* [What the task asks] Among the entries below, one line contains "ATOM 119 C CA" and another contains "ATOM 130 C CA". Transcribe those two lines and every line between them, exactly.

(Recorded data)
□ □ □
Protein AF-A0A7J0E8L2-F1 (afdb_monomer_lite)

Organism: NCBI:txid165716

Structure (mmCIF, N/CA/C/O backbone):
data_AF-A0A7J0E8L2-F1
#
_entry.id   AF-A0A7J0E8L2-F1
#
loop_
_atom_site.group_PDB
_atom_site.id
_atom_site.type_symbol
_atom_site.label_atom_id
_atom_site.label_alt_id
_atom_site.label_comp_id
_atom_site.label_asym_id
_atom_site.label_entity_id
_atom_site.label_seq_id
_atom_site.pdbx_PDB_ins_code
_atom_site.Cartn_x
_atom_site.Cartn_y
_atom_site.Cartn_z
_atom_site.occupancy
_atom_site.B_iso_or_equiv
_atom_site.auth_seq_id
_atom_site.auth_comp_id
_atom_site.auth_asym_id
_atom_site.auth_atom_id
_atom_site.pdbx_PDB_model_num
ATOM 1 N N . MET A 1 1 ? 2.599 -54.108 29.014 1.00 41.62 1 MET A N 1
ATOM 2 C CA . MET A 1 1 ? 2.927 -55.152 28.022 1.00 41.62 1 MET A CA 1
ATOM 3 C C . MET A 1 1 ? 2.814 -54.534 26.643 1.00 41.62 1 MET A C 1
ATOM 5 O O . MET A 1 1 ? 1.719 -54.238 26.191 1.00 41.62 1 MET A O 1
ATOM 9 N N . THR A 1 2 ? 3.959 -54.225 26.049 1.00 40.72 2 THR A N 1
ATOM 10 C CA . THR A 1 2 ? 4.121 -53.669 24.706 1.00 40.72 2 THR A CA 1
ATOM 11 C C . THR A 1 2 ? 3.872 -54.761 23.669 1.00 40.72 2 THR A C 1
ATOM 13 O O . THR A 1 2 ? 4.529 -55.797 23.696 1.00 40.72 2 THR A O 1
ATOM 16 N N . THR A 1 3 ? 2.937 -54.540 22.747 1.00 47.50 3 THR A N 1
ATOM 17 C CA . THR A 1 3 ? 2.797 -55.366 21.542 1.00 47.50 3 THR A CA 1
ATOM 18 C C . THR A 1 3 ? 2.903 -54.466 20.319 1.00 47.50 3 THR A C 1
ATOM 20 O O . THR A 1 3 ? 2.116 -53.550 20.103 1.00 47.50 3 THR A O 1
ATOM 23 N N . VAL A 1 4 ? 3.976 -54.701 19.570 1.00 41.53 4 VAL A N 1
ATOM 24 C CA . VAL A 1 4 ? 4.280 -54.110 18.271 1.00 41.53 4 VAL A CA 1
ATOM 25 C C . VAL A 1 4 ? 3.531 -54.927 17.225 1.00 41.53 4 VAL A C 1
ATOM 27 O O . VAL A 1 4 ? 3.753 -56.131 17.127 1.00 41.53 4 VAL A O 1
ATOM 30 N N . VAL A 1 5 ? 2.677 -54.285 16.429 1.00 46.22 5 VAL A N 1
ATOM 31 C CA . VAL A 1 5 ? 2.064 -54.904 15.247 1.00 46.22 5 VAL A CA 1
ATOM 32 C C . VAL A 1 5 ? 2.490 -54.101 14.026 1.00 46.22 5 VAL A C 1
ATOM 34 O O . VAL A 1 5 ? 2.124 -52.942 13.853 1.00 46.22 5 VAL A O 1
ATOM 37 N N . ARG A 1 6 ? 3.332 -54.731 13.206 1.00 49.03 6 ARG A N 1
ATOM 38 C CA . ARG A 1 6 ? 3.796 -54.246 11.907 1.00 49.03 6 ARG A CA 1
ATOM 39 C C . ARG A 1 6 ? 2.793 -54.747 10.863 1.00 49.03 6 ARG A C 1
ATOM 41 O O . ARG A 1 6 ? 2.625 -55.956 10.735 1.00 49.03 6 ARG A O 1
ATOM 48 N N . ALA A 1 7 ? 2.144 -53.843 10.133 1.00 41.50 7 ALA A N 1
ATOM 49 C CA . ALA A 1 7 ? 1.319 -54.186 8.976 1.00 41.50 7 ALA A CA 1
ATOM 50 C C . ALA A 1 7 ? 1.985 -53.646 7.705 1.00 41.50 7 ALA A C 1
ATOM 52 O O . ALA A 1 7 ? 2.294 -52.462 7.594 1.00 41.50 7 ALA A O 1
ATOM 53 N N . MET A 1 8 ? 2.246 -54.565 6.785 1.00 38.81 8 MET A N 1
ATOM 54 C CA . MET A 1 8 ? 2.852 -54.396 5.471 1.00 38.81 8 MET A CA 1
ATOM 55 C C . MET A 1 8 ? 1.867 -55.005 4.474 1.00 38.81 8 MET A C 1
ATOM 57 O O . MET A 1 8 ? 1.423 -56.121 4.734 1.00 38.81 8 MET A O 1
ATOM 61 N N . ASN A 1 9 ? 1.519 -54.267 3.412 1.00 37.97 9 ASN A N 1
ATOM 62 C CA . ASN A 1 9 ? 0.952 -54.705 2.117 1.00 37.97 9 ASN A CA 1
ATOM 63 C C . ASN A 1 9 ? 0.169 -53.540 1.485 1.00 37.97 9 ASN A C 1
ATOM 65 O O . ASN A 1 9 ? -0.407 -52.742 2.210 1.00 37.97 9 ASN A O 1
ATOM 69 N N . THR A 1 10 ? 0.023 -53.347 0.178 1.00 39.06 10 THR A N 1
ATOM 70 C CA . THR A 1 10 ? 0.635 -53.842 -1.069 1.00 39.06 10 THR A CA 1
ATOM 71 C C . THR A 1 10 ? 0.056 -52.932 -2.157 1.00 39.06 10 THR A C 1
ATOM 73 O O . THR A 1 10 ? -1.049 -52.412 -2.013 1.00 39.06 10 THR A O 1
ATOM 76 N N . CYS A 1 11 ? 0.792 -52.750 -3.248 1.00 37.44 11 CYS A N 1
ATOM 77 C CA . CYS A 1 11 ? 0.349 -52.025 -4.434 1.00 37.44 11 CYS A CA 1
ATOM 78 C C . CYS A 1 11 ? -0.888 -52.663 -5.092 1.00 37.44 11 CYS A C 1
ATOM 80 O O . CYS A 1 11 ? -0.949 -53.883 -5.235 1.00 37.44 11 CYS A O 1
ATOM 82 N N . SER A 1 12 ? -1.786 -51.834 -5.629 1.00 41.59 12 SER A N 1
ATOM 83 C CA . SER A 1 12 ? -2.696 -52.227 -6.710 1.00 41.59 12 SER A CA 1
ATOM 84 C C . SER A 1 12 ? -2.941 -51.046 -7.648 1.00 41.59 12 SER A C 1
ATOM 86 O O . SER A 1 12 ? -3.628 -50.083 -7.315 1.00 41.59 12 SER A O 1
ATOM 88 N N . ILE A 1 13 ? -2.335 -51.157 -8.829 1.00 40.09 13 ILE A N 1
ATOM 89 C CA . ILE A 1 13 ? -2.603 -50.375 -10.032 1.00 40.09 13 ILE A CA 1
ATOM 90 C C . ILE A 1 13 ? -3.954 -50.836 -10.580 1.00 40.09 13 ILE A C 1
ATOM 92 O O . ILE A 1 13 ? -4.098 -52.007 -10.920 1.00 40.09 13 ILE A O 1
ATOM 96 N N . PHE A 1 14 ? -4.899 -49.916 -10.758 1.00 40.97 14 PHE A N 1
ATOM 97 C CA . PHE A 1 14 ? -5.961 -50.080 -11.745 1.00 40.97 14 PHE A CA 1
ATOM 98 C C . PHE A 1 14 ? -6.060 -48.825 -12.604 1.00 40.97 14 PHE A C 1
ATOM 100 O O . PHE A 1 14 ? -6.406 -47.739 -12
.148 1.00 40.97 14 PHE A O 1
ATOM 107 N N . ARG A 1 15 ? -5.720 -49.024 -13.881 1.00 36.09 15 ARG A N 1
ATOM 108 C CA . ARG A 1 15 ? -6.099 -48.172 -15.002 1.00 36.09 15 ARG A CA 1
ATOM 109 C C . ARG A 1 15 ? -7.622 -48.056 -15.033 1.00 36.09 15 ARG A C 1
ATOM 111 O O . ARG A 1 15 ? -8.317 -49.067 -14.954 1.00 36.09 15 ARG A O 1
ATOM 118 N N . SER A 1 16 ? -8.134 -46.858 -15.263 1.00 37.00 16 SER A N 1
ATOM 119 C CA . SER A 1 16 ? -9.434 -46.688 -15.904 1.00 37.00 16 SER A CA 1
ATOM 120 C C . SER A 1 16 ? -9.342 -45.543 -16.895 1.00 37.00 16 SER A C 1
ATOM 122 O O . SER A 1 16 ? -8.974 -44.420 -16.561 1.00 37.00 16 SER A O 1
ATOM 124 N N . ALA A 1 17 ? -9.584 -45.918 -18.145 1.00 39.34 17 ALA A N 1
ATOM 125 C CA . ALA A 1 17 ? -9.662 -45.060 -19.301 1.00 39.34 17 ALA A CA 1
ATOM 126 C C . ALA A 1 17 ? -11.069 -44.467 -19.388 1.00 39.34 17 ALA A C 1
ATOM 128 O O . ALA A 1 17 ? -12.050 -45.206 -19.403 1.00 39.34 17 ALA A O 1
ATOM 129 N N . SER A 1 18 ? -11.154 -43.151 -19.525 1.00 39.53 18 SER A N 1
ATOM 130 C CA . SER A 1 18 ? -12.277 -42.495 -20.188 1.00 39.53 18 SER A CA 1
□ □ □
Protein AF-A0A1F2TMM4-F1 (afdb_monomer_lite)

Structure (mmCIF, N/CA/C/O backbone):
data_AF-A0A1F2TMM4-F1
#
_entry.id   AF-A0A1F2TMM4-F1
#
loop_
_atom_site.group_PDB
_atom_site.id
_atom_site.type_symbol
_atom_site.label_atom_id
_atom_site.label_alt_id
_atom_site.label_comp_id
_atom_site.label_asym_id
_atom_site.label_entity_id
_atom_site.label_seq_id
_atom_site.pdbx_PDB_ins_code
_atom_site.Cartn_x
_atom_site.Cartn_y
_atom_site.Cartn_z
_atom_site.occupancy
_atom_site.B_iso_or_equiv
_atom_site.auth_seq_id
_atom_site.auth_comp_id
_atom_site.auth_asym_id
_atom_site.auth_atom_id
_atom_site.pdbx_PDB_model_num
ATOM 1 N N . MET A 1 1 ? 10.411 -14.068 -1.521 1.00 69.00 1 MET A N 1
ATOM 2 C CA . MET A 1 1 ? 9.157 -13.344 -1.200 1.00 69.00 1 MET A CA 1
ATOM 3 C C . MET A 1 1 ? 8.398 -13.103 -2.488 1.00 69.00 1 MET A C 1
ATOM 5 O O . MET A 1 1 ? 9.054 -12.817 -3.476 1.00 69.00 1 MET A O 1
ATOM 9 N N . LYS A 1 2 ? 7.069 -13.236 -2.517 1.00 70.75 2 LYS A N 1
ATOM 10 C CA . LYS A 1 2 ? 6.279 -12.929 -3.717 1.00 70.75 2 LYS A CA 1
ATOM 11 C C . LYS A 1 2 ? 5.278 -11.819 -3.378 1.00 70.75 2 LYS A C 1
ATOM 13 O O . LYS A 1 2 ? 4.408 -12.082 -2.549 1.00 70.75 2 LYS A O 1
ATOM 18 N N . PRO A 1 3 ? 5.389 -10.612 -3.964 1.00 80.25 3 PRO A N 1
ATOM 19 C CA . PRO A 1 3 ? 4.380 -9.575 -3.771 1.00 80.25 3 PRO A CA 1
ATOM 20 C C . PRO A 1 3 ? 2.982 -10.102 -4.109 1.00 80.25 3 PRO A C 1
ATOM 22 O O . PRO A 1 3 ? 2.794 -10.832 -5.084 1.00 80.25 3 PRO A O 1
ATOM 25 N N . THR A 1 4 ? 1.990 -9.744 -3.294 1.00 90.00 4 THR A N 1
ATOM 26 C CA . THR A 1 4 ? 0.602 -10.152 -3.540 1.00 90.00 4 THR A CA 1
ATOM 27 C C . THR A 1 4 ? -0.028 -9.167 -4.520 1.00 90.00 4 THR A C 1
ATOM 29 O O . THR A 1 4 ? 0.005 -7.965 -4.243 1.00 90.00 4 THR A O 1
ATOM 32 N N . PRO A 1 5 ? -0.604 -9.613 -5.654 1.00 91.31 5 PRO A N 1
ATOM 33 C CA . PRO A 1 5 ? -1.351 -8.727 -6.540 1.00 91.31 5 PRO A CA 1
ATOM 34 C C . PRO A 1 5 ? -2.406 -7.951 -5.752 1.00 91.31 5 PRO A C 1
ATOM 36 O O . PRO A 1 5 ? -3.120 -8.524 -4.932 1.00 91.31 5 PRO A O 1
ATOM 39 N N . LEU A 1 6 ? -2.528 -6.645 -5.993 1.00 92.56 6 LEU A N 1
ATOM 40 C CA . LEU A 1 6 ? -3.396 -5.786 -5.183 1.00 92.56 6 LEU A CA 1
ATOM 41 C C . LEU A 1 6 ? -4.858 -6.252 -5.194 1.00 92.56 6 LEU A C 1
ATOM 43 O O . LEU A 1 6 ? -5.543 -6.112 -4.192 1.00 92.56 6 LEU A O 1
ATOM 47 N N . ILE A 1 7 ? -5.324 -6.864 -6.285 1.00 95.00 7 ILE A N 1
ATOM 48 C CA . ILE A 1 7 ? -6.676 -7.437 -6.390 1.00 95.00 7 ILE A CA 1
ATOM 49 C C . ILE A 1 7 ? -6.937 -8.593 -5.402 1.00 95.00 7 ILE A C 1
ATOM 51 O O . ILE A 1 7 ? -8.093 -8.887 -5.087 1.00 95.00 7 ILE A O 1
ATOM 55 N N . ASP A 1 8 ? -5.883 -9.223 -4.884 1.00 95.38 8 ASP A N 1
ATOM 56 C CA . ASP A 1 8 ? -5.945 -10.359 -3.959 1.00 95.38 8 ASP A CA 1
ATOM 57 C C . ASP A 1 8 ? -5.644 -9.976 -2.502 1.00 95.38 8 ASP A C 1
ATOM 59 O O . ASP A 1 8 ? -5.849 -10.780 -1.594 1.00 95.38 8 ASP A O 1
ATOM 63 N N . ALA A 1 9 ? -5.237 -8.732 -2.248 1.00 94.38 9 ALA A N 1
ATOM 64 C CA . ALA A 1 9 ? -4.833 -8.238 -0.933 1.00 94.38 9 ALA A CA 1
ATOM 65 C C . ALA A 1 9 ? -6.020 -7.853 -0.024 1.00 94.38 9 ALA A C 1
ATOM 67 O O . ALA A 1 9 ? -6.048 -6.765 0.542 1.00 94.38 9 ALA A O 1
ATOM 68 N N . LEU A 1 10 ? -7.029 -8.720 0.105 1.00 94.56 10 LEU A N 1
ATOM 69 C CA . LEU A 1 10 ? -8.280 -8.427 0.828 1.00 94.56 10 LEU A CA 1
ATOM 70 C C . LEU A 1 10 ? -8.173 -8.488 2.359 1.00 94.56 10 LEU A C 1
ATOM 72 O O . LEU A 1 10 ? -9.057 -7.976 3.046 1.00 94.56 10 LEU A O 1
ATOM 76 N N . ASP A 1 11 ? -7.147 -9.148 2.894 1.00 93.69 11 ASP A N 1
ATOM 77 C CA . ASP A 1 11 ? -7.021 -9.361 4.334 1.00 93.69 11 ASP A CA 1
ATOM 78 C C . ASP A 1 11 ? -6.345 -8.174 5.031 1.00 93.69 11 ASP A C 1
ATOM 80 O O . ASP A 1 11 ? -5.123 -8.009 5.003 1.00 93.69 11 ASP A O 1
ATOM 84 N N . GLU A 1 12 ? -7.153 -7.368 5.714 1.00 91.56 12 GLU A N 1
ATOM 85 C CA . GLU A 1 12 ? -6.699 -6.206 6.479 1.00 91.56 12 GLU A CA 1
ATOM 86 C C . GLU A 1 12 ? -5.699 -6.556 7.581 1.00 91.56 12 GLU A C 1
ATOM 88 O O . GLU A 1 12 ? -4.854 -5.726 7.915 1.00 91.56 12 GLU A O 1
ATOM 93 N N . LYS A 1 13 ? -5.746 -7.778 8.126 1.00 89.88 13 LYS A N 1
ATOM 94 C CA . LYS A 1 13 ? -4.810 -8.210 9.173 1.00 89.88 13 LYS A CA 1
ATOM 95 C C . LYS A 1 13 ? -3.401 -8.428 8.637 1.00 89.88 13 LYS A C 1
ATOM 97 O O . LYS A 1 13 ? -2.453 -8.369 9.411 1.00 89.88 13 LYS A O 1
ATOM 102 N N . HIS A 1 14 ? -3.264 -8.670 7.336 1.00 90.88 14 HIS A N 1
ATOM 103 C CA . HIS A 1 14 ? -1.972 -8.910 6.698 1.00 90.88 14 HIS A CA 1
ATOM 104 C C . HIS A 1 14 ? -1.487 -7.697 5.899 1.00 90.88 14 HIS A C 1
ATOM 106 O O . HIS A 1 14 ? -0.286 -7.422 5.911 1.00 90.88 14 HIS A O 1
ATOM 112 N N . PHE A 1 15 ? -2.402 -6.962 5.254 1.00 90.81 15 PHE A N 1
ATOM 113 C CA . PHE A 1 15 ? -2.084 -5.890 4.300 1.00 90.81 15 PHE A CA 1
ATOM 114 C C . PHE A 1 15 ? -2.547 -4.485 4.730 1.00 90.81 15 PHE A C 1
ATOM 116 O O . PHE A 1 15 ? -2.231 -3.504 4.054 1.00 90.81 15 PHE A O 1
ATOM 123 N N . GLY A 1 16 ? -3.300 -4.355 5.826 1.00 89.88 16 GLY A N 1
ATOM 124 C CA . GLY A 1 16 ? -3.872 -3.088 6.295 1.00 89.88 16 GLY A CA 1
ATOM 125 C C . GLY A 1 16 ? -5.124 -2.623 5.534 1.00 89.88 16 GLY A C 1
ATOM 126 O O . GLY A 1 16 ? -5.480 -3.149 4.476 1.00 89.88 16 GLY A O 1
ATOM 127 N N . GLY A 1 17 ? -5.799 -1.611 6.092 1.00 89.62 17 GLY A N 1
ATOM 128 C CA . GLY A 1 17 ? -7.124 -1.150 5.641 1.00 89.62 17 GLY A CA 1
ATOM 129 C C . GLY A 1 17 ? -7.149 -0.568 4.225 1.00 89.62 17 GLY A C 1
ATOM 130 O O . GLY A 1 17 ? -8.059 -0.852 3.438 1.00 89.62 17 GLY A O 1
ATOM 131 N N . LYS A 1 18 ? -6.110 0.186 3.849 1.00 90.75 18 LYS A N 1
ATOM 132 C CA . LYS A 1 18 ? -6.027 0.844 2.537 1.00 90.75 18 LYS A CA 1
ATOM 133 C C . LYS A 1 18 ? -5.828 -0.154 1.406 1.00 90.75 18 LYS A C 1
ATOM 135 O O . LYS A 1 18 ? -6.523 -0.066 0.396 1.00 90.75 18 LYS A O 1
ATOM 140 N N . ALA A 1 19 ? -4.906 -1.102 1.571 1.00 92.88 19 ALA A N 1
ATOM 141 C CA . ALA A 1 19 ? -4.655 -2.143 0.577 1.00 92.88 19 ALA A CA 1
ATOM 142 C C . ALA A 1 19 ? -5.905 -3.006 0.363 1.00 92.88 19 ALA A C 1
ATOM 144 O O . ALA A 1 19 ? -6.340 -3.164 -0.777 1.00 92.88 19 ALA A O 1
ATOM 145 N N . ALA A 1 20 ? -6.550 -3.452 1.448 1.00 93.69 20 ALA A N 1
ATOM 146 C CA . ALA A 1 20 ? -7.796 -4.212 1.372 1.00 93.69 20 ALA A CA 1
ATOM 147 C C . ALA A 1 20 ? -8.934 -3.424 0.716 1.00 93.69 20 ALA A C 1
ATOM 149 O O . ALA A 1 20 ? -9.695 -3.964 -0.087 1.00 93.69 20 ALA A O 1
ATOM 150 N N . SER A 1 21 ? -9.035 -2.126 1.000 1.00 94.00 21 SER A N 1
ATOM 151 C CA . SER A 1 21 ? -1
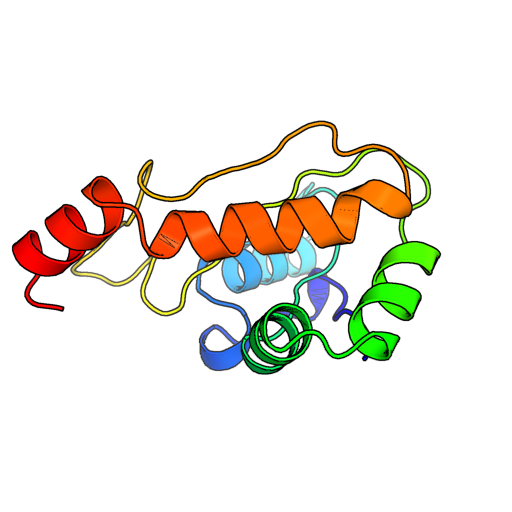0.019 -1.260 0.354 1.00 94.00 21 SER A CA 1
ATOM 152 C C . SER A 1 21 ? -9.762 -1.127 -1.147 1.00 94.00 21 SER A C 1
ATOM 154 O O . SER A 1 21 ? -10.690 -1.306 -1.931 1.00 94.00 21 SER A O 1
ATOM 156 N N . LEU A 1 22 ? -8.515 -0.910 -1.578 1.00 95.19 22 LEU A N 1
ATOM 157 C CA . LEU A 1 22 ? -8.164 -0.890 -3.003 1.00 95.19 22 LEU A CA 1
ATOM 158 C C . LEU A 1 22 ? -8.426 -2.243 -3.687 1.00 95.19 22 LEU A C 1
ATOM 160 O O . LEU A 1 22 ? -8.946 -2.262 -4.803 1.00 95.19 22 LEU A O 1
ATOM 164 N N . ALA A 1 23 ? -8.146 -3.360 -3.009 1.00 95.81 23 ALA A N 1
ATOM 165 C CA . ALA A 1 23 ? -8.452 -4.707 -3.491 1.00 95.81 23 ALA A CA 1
□ □ □
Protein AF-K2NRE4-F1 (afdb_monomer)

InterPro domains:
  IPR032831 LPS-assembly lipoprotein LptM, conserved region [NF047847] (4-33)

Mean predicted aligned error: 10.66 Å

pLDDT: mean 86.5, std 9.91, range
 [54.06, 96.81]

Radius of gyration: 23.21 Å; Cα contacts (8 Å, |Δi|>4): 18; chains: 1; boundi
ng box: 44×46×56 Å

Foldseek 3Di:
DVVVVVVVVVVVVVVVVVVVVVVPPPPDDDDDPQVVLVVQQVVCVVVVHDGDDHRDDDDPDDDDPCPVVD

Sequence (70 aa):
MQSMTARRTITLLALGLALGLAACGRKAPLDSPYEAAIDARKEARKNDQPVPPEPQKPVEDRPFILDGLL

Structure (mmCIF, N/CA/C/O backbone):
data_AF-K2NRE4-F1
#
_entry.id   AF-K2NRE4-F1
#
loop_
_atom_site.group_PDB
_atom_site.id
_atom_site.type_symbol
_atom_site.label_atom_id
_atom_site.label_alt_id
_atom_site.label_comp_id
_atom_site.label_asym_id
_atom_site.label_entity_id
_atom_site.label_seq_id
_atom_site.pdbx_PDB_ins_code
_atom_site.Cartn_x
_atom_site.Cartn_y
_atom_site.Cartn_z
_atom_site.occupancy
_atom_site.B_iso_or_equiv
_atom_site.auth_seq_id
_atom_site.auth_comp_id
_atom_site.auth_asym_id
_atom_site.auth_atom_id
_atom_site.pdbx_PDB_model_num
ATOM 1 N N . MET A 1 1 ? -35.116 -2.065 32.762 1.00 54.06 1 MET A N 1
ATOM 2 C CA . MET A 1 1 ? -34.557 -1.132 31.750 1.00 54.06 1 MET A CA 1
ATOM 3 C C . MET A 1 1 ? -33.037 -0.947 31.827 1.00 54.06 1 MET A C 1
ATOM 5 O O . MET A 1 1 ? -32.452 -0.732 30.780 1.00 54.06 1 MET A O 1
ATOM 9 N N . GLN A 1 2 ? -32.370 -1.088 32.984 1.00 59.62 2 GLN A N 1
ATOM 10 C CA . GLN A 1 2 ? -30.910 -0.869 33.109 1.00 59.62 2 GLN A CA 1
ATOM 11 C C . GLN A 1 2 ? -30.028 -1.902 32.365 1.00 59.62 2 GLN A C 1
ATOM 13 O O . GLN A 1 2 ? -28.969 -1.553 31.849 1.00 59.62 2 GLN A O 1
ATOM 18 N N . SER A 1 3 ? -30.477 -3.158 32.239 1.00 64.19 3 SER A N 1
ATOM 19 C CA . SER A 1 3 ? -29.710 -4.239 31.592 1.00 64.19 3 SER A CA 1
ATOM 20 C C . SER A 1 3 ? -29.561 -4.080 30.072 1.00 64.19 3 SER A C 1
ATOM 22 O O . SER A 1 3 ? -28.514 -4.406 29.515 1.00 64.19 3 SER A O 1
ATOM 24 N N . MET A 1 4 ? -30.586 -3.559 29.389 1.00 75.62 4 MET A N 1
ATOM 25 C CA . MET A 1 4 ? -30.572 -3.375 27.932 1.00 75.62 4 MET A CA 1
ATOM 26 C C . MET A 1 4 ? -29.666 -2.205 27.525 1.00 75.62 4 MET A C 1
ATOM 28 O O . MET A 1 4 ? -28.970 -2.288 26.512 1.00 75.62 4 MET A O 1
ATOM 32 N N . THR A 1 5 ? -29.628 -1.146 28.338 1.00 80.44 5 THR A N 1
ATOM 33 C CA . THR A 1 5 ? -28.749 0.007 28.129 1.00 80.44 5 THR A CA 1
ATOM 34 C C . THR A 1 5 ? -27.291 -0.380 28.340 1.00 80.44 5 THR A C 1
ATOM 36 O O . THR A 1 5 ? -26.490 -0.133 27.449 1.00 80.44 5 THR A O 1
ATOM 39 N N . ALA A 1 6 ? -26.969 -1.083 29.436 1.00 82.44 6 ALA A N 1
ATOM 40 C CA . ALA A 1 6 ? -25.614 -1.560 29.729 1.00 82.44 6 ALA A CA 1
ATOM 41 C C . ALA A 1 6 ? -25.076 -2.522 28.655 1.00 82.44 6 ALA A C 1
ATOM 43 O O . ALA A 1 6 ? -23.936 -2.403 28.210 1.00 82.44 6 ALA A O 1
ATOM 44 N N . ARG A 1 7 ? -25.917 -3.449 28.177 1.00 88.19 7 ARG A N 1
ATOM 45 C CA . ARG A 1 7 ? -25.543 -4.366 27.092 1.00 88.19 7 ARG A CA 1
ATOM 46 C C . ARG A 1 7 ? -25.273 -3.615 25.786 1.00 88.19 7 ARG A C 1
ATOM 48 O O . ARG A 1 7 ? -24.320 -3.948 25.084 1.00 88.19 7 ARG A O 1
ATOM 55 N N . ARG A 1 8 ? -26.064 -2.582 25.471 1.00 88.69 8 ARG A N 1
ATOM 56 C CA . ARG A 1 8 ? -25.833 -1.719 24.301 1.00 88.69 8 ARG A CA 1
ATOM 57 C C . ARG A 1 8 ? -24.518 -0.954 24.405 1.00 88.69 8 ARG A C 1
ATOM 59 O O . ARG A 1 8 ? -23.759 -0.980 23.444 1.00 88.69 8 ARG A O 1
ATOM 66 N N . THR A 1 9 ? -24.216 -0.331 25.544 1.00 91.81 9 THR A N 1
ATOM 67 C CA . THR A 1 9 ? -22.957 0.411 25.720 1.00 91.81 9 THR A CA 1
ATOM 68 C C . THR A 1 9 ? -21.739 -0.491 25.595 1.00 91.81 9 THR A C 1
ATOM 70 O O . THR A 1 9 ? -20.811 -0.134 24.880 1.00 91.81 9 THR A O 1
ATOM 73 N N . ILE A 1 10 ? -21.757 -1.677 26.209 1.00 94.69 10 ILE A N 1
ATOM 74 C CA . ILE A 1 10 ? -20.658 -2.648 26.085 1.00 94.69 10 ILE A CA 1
□ □ □
* [Completed exercise]
ATOM 119 C CA . SER A 1 16 ? -9.434 -46.688 -15.904 1.00 37.00 16 SER A CA 1
ATOM 120 C C . SER A 1 16 ? -9.342 -45.543 -16.895 1.00 37.00 16 SER A C 1
ATOM 122 O O . SER A 1 16 ? -8.974 -44.420 -16.561 1.00 37.00 16 SER A O 1
ATOM 124 N N . ALA A 1 17 ? -9.584 -45.918 -18.145 1.00 39.34 17 ALA A N 1
ATOM 125 C CA . ALA A 1 17 ? -9.662 -45.060 -19.301 1.00 39.34 17 ALA A CA 1
ATOM 126 C C . ALA A 1 17 ? -11.069 -44.467 -19.388 1.00 39.34 17 ALA A C 1
ATOM 128 O O . ALA A 1 17 ? -12.050 -45.206 -19.403 1.00 39.34 17 ALA A O 1
ATOM 129 N N . SER A 1 18 ? -11.154 -43.151 -19.525 1.00 39.53 18 SER A N 1
ATOM 130 C CA . SER A 1 18 ? -12.277 -42.495 -20.188 1.00 39.53 18 SER A CA 1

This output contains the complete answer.